Posturas de los reformistas

En la región occidental, los antiguos reformistas mostraron diversas posturas: unos huyeron al extranjero y desde allí colaboraron con la revolución, siempre tratando de moderarla y de evitar que ésta tomase medidas demasiado radicales; otros se pusieron al lado de España, criticando abiertamente la postura revolucionaria. Saco la calificó de funesta, mientras que otros antiguos reformistas (Nicolás Azcárate o José María Zayas) estaban en contra de la guerra por las consecuencias sociales que podría tener.
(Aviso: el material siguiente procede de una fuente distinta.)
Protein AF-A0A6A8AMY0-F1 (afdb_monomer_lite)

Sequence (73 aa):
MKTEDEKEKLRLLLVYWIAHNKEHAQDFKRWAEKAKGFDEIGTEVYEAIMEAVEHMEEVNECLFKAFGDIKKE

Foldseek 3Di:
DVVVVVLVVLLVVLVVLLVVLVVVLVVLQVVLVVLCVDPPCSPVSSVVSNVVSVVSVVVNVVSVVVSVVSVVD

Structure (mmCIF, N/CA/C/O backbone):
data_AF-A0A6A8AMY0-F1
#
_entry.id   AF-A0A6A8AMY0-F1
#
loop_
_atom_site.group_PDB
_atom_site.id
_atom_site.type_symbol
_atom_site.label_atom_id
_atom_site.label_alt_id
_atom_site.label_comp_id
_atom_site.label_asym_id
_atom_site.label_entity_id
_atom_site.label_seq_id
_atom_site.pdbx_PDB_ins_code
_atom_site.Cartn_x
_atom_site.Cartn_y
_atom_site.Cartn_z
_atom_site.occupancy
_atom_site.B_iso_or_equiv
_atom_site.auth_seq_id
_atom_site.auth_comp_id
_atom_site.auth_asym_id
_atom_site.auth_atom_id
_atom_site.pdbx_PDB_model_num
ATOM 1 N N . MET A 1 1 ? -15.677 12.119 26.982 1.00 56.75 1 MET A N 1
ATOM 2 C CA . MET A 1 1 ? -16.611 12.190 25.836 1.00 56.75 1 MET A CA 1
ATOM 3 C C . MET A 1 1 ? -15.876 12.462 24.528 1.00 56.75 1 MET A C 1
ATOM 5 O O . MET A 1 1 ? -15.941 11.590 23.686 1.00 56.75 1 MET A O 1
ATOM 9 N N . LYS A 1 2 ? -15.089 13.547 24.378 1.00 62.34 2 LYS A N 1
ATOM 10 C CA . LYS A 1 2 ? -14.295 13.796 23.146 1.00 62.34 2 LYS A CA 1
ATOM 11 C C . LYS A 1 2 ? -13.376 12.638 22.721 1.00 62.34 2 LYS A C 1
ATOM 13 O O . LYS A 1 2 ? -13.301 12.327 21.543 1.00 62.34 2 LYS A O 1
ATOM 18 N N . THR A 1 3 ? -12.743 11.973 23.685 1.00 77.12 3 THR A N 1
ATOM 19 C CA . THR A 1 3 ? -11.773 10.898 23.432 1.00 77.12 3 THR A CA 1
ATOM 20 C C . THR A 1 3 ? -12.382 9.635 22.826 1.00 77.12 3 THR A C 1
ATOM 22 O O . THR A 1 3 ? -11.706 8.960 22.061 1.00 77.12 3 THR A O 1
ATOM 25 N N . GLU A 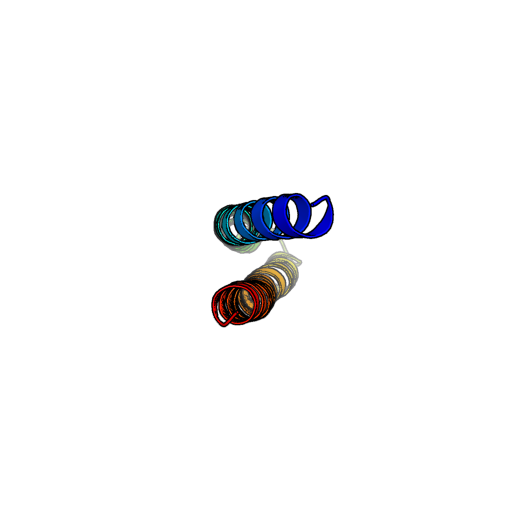1 4 ? -13.640 9.305 23.134 1.00 83.19 4 GLU A N 1
ATOM 26 C CA . GLU A 1 4 ? -14.286 8.102 22.581 1.00 83.19 4 GLU A CA 1
ATOM 27 C C . GLU A 1 4 ? -14.734 8.317 21.129 1.00 83.19 4 GLU A C 1
ATOM 29 O O . GLU A 1 4 ? -14.521 7.446 20.286 1.00 83.19 4 GLU A O 1
ATOM 34 N N . ASP A 1 5 ? -15.238 9.512 20.803 1.00 90.12 5 ASP A N 1
ATOM 35 C CA . ASP A 1 5 ? -15.567 9.885 19.420 1.00 90.12 5 ASP A CA 1
ATOM 36 C C . ASP A 1 5 ? -14.303 9.945 18.540 1.00 90.12 5 ASP A C 1
ATOM 38 O O . ASP A 1 5 ? -14.308 9.519 17.384 1.00 90.12 5 ASP A O 1
ATOM 42 N N . GLU A 1 6 ? -13.187 10.439 19.089 1.00 93.94 6 GLU A N 1
ATOM 43 C CA . GLU A 1 6 ? -11.886 10.467 18.410 1.00 93.94 6 GLU A CA 1
ATOM 44 C C . GLU A 1 6 ? -11.316 9.059 18.188 1.00 93.94 6 GLU A C 1
ATOM 46 O O . GLU A 1 6 ? -10.793 8.784 17.105 1.00 93.94 6 GLU A O 1
ATOM 51 N N . LYS A 1 7 ? -11.467 8.146 19.161 1.00 93.38 7 LYS A N 1
ATOM 52 C CA . LYS A 1 7 ? -11.093 6.729 19.009 1.00 93.38 7 LYS A CA 1
ATOM 53 C C . LYS A 1 7 ? -11.902 6.047 17.909 1.00 93.38 7 LYS A C 1
ATOM 55 O O . LYS A 1 7 ? -11.314 5.368 17.069 1.00 93.38 7 LYS A O 1
ATOM 60 N N . GLU A 1 8 ? -13.222 6.236 17.874 1.00 93.31 8 GLU A N 1
ATOM 61 C CA . GLU A 1 8 ? -14.066 5.659 16.820 1.00 93.31 8 GLU A CA 1
ATOM 62 C C . GLU A 1 8 ? -13.701 6.212 15.442 1.00 93.31 8 GLU A C 1
ATOM 64 O O . GLU A 1 8 ? -13.513 5.457 14.486 1.00 93.31 8 GLU A O 1
ATOM 69 N N . LYS A 1 9 ? -13.494 7.529 15.346 1.00 95.56 9 LYS A N 1
ATOM 70 C CA . LYS A 1 9 ? -13.029 8.156 14.108 1.00 95.56 9 LYS A CA 1
ATOM 71 C C . LYS A 1 9 ? -11.686 7.580 13.653 1.00 95.56 9 LYS A C 1
ATOM 73 O O . LYS A 1 9 ? -11.523 7.296 12.468 1.00 95.56 9 LYS A O 1
ATOM 78 N N . LEU A 1 10 ? -10.737 7.382 14.570 1.00 96.50 10 LEU A N 1
ATOM 79 C CA . LEU A 1 10 ? -9.441 6.786 14.249 1.00 96.50 10 LEU A CA 1
ATOM 80 C C . LEU A 1 10 ? -9.585 5.334 13.775 1.00 96.50 10 LEU A C 1
ATOM 82 O O . LEU A 1 10 ? -8.942 4.963 12.796 1.00 96.50 10 LEU A O 1
ATOM 86 N N . ARG A 1 11 ? -10.464 4.528 14.387 1.00 95.81 11 ARG A N 1
ATOM 87 C CA . ARG A 1 11 ? -10.752 3.160 13.916 1.00 95.81 11 ARG A CA 1
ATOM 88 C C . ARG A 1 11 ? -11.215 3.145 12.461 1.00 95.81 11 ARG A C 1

Los independentistas, ante la prolongación del conflicto, fueron adoptando posiciones más radicales, como la quema de plantaciones y la abolición de la esclavitud. Esta última medida suponía integrar en la República cubana, que aunque república en armas ofrecía un mínimo entramado institucional -constitución, ejército, asamblea parlamentaria-, a la población de color.
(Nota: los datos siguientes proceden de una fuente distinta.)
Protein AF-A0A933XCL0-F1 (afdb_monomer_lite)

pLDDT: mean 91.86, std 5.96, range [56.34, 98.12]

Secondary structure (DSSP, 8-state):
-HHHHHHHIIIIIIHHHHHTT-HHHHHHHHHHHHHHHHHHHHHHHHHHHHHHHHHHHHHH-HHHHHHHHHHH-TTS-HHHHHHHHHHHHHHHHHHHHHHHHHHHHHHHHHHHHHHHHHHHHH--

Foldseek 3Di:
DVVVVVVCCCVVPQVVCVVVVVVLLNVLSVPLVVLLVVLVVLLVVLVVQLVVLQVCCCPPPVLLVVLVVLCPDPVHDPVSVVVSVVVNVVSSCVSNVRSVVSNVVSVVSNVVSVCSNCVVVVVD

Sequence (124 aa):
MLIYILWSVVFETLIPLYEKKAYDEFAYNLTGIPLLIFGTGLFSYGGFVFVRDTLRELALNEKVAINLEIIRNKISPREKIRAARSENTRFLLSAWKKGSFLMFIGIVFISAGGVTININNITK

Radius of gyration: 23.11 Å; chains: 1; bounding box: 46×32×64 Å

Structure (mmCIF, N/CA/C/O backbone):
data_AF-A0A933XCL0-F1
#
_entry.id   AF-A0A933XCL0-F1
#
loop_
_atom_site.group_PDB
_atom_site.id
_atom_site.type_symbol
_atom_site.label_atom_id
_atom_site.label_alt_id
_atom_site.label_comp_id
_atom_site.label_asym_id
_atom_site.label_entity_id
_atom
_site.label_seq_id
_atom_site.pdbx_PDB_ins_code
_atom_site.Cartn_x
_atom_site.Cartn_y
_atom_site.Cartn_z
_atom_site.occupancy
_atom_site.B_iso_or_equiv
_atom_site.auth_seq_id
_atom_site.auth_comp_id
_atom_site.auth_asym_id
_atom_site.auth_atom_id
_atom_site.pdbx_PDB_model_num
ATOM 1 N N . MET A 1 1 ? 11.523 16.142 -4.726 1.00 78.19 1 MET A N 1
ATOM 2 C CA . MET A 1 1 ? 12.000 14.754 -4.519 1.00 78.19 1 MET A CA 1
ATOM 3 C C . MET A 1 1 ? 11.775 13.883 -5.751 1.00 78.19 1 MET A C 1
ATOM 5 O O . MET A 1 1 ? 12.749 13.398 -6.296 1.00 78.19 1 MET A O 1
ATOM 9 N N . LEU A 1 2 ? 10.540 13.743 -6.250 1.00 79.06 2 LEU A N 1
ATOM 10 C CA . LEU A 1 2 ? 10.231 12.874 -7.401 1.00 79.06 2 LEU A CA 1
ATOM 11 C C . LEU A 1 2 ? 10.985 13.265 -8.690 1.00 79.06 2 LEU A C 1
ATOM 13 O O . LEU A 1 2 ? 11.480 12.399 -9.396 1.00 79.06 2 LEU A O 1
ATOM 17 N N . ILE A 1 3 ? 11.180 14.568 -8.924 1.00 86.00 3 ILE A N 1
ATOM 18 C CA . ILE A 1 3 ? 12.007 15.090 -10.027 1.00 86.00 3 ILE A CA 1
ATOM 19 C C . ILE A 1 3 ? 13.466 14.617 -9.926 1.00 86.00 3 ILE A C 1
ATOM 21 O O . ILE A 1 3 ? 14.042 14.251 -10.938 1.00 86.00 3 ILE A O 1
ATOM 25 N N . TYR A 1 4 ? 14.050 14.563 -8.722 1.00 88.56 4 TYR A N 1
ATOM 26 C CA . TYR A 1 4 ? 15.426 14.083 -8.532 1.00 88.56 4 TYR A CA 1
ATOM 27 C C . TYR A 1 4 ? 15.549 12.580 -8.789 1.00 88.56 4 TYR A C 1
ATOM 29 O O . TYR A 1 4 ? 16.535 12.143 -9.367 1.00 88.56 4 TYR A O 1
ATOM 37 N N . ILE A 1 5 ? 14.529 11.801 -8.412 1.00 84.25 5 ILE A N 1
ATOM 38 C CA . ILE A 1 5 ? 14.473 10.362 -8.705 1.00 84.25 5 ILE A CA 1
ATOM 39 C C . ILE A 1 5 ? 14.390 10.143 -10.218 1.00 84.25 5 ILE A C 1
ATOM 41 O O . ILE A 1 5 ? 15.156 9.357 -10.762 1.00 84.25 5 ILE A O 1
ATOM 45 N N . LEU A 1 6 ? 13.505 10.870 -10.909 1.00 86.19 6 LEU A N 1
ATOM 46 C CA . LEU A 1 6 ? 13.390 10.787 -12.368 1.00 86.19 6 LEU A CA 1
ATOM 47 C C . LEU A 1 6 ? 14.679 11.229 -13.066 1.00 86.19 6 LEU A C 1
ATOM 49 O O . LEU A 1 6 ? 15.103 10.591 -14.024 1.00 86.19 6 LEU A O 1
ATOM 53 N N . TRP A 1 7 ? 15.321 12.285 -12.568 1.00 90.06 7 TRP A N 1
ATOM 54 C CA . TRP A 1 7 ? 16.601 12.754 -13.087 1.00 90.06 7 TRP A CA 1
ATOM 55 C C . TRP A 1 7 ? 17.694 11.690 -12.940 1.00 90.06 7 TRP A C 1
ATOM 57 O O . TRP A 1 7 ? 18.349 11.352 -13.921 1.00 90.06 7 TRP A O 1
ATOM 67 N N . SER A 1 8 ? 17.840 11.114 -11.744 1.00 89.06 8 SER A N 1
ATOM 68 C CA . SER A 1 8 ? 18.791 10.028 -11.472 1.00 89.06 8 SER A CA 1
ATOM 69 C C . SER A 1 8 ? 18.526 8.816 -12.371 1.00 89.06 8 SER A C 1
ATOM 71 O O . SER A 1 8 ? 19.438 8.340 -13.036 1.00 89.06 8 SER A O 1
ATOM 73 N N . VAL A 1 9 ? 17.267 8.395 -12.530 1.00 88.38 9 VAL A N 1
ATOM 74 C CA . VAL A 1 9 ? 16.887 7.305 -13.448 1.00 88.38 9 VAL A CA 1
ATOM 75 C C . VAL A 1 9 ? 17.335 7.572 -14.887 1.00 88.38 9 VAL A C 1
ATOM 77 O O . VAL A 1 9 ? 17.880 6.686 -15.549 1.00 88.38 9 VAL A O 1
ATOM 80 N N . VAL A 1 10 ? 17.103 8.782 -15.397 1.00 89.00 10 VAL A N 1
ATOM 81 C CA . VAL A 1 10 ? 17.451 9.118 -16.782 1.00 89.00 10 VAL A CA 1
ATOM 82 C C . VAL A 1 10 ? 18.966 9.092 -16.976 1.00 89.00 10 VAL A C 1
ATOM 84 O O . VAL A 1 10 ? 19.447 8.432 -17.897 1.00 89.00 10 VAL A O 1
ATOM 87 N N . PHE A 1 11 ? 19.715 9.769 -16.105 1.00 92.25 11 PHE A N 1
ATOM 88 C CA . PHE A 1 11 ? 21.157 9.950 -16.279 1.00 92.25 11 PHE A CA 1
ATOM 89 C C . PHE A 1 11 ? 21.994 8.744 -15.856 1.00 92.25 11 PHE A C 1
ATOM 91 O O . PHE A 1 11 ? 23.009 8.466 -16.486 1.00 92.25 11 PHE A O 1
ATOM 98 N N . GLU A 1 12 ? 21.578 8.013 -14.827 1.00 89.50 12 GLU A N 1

A diferencia del ideal nacional reformista blanco enunciado por Saco, ahora era cubano aquel que estuviera dispuesto a luchar por la independencia de la isla, sin importar el color de su piel.Tras diez años de guerra ni los cubanos habían logrado la independencia, ni las autoridades coloniales habían acabado con una revolución que cada vez se mostraba más débil. En estas circunstancias, una parte de la cúpula revolucionaria decidió pactar el final del conflicto con las autoridades españolas: en febrero de 1878 se firma la Paz del Zanjón. Por aquellas fechas, las filas insurrectas estaban divididas en distintos sectores. Para algunos la independencia no era el fin, sino sólo el medio por el cual lograr la anexión a los Estados Unidos; otros, desconfiaban del papel cada vez más preponderante que las fuerzas más populares estaban tomando dentro de la revolución. Finalmente, éstas últimas eran las únicas verdaderamente interesadas en continuar la guerra hasta conseguir la absoluta independencia; serán las que por boca de Antonio Maceo, líder negro del independentismo, protesten en Baraguá por la firma de una paz que no reconocía la abolición de la esclavitud y, en definitiva, serán sobre las que se reconstruya, entre 1878-1895, el grueso del movimiento independentista.